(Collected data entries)
|---|
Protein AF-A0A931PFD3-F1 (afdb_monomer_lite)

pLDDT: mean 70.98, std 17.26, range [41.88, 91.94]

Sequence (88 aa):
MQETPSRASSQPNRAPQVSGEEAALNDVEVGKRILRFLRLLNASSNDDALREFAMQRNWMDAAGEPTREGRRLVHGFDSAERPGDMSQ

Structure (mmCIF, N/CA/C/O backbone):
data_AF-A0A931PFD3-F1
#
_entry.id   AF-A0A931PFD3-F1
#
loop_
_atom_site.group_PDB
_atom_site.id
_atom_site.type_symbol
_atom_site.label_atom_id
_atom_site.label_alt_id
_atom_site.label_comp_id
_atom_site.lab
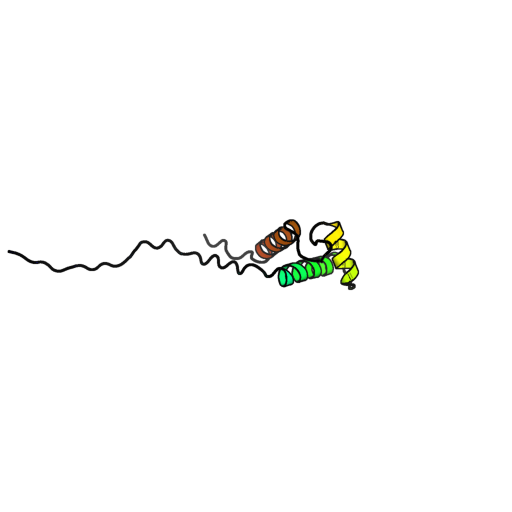el_asym_id
_atom_site.label_entity_id
_atom_site.label_seq_id
_atom_site.pdbx_PDB_ins_code
_atom_site.Cartn_x
_atom_site.Cartn_y
_atom_site.Cartn_z
_atom_site.occupancy
_atom_site.B_iso_or_equiv
_atom_site.auth_seq_id
_atom_site.auth_comp_id
_atom_site.auth_asym_id
_atom_site.auth_atom_id
_atom_site.pdbx_PDB_model_num
ATOM 1 N N . MET A 1 1 ? -41.315 -61.265 17.175 1.00 57.84 1 MET A N 1
ATOM 2 C CA . MET A 1 1 ? -39.973 -60.789 17.560 1.00 57.84 1 MET A CA 1
ATOM 3 C C . MET A 1 1 ? -39.041 -61.130 16.412 1.00 57.84 1 MET A C 1
ATOM 5 O O . MET A 1 1 ? -38.841 -62.307 16.157 1.00 57.84 1 MET A O 1
ATOM 9 N N . GLN A 1 2 ? -38.593 -60.130 15.657 1.00 47.84 2 GLN A N 1
ATOM 10 C CA . GLN A 1 2 ? -37.488 -60.251 14.706 1.00 47.84 2 GLN A CA 1
ATOM 11 C C . GLN A 1 2 ? -36.657 -58.982 14.871 1.00 47.84 2 GLN A C 1
ATOM 13 O O . GLN A 1 2 ? -37.105 -57.892 14.522 1.00 47.84 2 GLN A O 1
ATOM 18 N N . GLU A 1 3 ? -35.507 -59.134 15.513 1.00 54.69 3 GLU A N 1
ATOM 19 C CA . GLU A 1 3 ? -34.474 -58.114 15
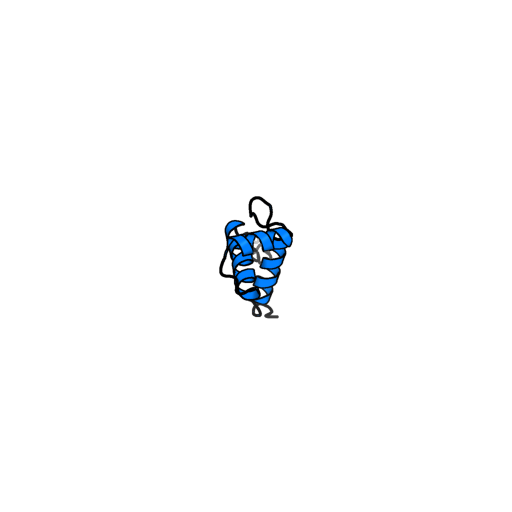.629 1.00 54.69 3 GLU A CA 1
ATOM 20 C C . GLU A 1 3 ? -33.604 -58.188 14.373 1.00 54.69 3 GLU A C 1
ATOM 22 O O . GLU A 1 3 ? -33.106 -59.256 14.017 1.00 54.69 3 GLU A O 1
ATOM 27 N N . THR A 1 4 ? -33.412 -57.054 13.701 1.00 61.59 4 THR A N 1
ATOM 28 C CA . THR A 1 4 ? -32.365 -56.891 12.687 1.00 61.59 4 THR A CA 1
ATOM 29 C C . THR A 1 4 ? -31.495 -55.687 13.039 1.00 61.59 4 THR A C 1
ATOM 31 O O . THR A 1 4 ? -32.022 -54.677 13.511 1.00 61.59 4 THR A O 1
ATOM 34 N N . PRO A 1 5 ? -30.170 -55.803 12.846 1.00 60.66 5 PRO A N 1
ATOM 35 C CA . PRO A 1 5 ? -29.176 -55.019 13.563 1.00 60.66 5 PRO A CA 1
ATOM 36 C C . PRO A 1 5 ? -28.976 -53.611 12.995 1.00 60.66 5 PRO A C 1
ATOM 38 O O . PRO A 1 5 ? -29.061 -53.369 11.791 1.00 60.66 5 PRO A O 1
ATOM 41 N N . SER A 1 6 ? -28.646 -52.700 13.910 1.00 53.56 6 SER A N 1
ATOM 42 C CA . SER A 1 6 ? -28.203 -51.326 13.695 1.00 53.56 6 SER A CA 1
ATOM 43 C C . SER A 1 6 ? -27.217 -51.194 12.535 1.00 53.56 6 SER A C 1
ATOM 45 O O . SER A 1 6 ? -26.039 -51.528 12.663 1.00 53.56 6 SER A O 1
ATOM 47 N N . ARG A 1 7 ? -27.662 -50.611 11.418 1.00 48.78 7 ARG A N 1
ATOM 48 C CA . ARG A 1 7 ? -26.741 -50.055 10.427 1.00 48.78 7 ARG A CA 1
ATOM 49 C C . ARG A 1 7 ? -26.385 -48.636 10.854 1.00 48.78 7 ARG A C 1
ATOM 51 O O . ARG A 1 7 ? -27.019 -47.665 10.454 1.00 48.78 7 ARG A O 1
ATOM 58 N N . ALA A 1 8 ? -25.345 -48.533 11.677 1.00 54.22 8 ALA A N 1
ATOM 59 C CA . ALA A 1 8 ? -24.543 -47.325 11.731 1.00 54.22 8 ALA A CA 1
ATOM 60 C C . ALA A 1 8 ? -24.050 -47.032 10.304 1.00 54.22 8 ALA A C 1
ATOM 62 O O . ALA A 1 8 ? -23.286 -47.790 9.707 1.00 54.22 8 ALA A O 1
ATOM 63 N N . SER A 1 9 ? -24.547 -45.956 9.715 1.00 46.59 9 SER A N 1
ATOM 64 C CA . SER A 1 9 ? -23.957 -45.335 8.534 1.00 46.59 9 SER A CA 1
ATOM 65 C C . SER A 1 9 ? -23.885 -43.850 8.821 1.00 46.59 9 SER A C 1
ATOM 67 O O . SER A 1 9 ? -24.729 -43.049 8.438 1.00 46.59 9 SER A O 1
ATOM 69 N N . SER A 1 10 ? -22.878 -43.545 9.634 1.00 51.28 10 SER A N 1
ATOM 70 C CA . SER A 1 10 ? -21.958 -42.434 9.462 1.00 51.28 10 SER A CA 1
ATOM 71 C C . SER A 1 10 ? -22.105 -41.740 8.109 1.00 51.28 10 SER A C 1
ATOM 73 O O . SER A 1 10 ? -21.741 -42.308 7.085 1.00 51.28 10 SER A O 1
ATOM 75 N N . GLN A 1 11 ? -22.592 -40.507 8.128 1.00 52.62 11 GLN A N 1
ATOM 76 C CA . GLN A 1 11 ? -21.878 -39.337 7.616 1.00 52.62 11 GLN A CA 1
ATOM 77 C C . GLN A 1 11 ? -22.804 -38.128 7.798 1.00 52.62 11 GLN A C 1
ATOM 79 O O . GLN A 1 11 ? -23.785 -37.997 7.066 1.00 52.62 11 GLN A O 1
ATOM 84 N N . PRO A 1 12 ? -22.546 -37.231 8.770 1.00 49.69 12 PRO A N 1
ATOM 85 C CA . PRO A 1 12 ? -23.086 -35.890 8.650 1.00 49.69 12 PRO A CA 1
ATOM 86 C C . PRO A 1 12 ? -22.521 -35.334 7.345 1.00 49.69 12 PRO A C 1
ATOM 88 O O . PRO A 1 12 ? -21.310 -35.375 7.127 1.00 49.69 12 PRO A O 1
ATOM 91 N N . ASN A 1 13 ? -23.411 -34.877 6.471 1.00 48.62 13 ASN A N 1
ATOM 92 C CA . ASN A 1 13 ? -23.095 -34.214 5.217 1.00 48.62 13 ASN A CA 1
ATOM 93 C C . ASN A 1 13 ? -22.396 -32.882 5.551 1.00 48.62 13 ASN A C 1
ATOM 95 O O . ASN A 1 13 ? -22.997 -31.810 5.539 1.00 48.62 13 ASN A O 1
ATOM 99 N N . ARG A 1 14 ? -21.137 -32.967 5.990 1.00 52.03 14 ARG A N 1
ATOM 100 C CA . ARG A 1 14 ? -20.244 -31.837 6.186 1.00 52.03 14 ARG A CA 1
|---|
▶ Problem requirements: Give an exact copy of the lines from the one with "ATOM 92 C CA" through the end of the entries, both ends included.

▶ Answer below:
ATOM 92 C CA . ASN A 1 13 ? -23.095 -34.214 5.217 1.00 48.62 13 ASN A CA 1
ATOM 93 C C . ASN A 1 13 ? -22.396 -32.882 5.551 1.00 48.62 13 ASN A C 1
ATOM 95 O O . ASN A 1 13 ? -22.997 -31.810 5.539 1.00 48.62 13 ASN A O 1
ATOM 99 N N . ARG A 1 14 ? -21.137 -32.967 5.990 1.00 52.03 14 ARG A N 1
ATOM 100 C CA . ARG A 1 14 ? -20.244 -31.837 6.186 1.00 52.03 14 ARG A CA 1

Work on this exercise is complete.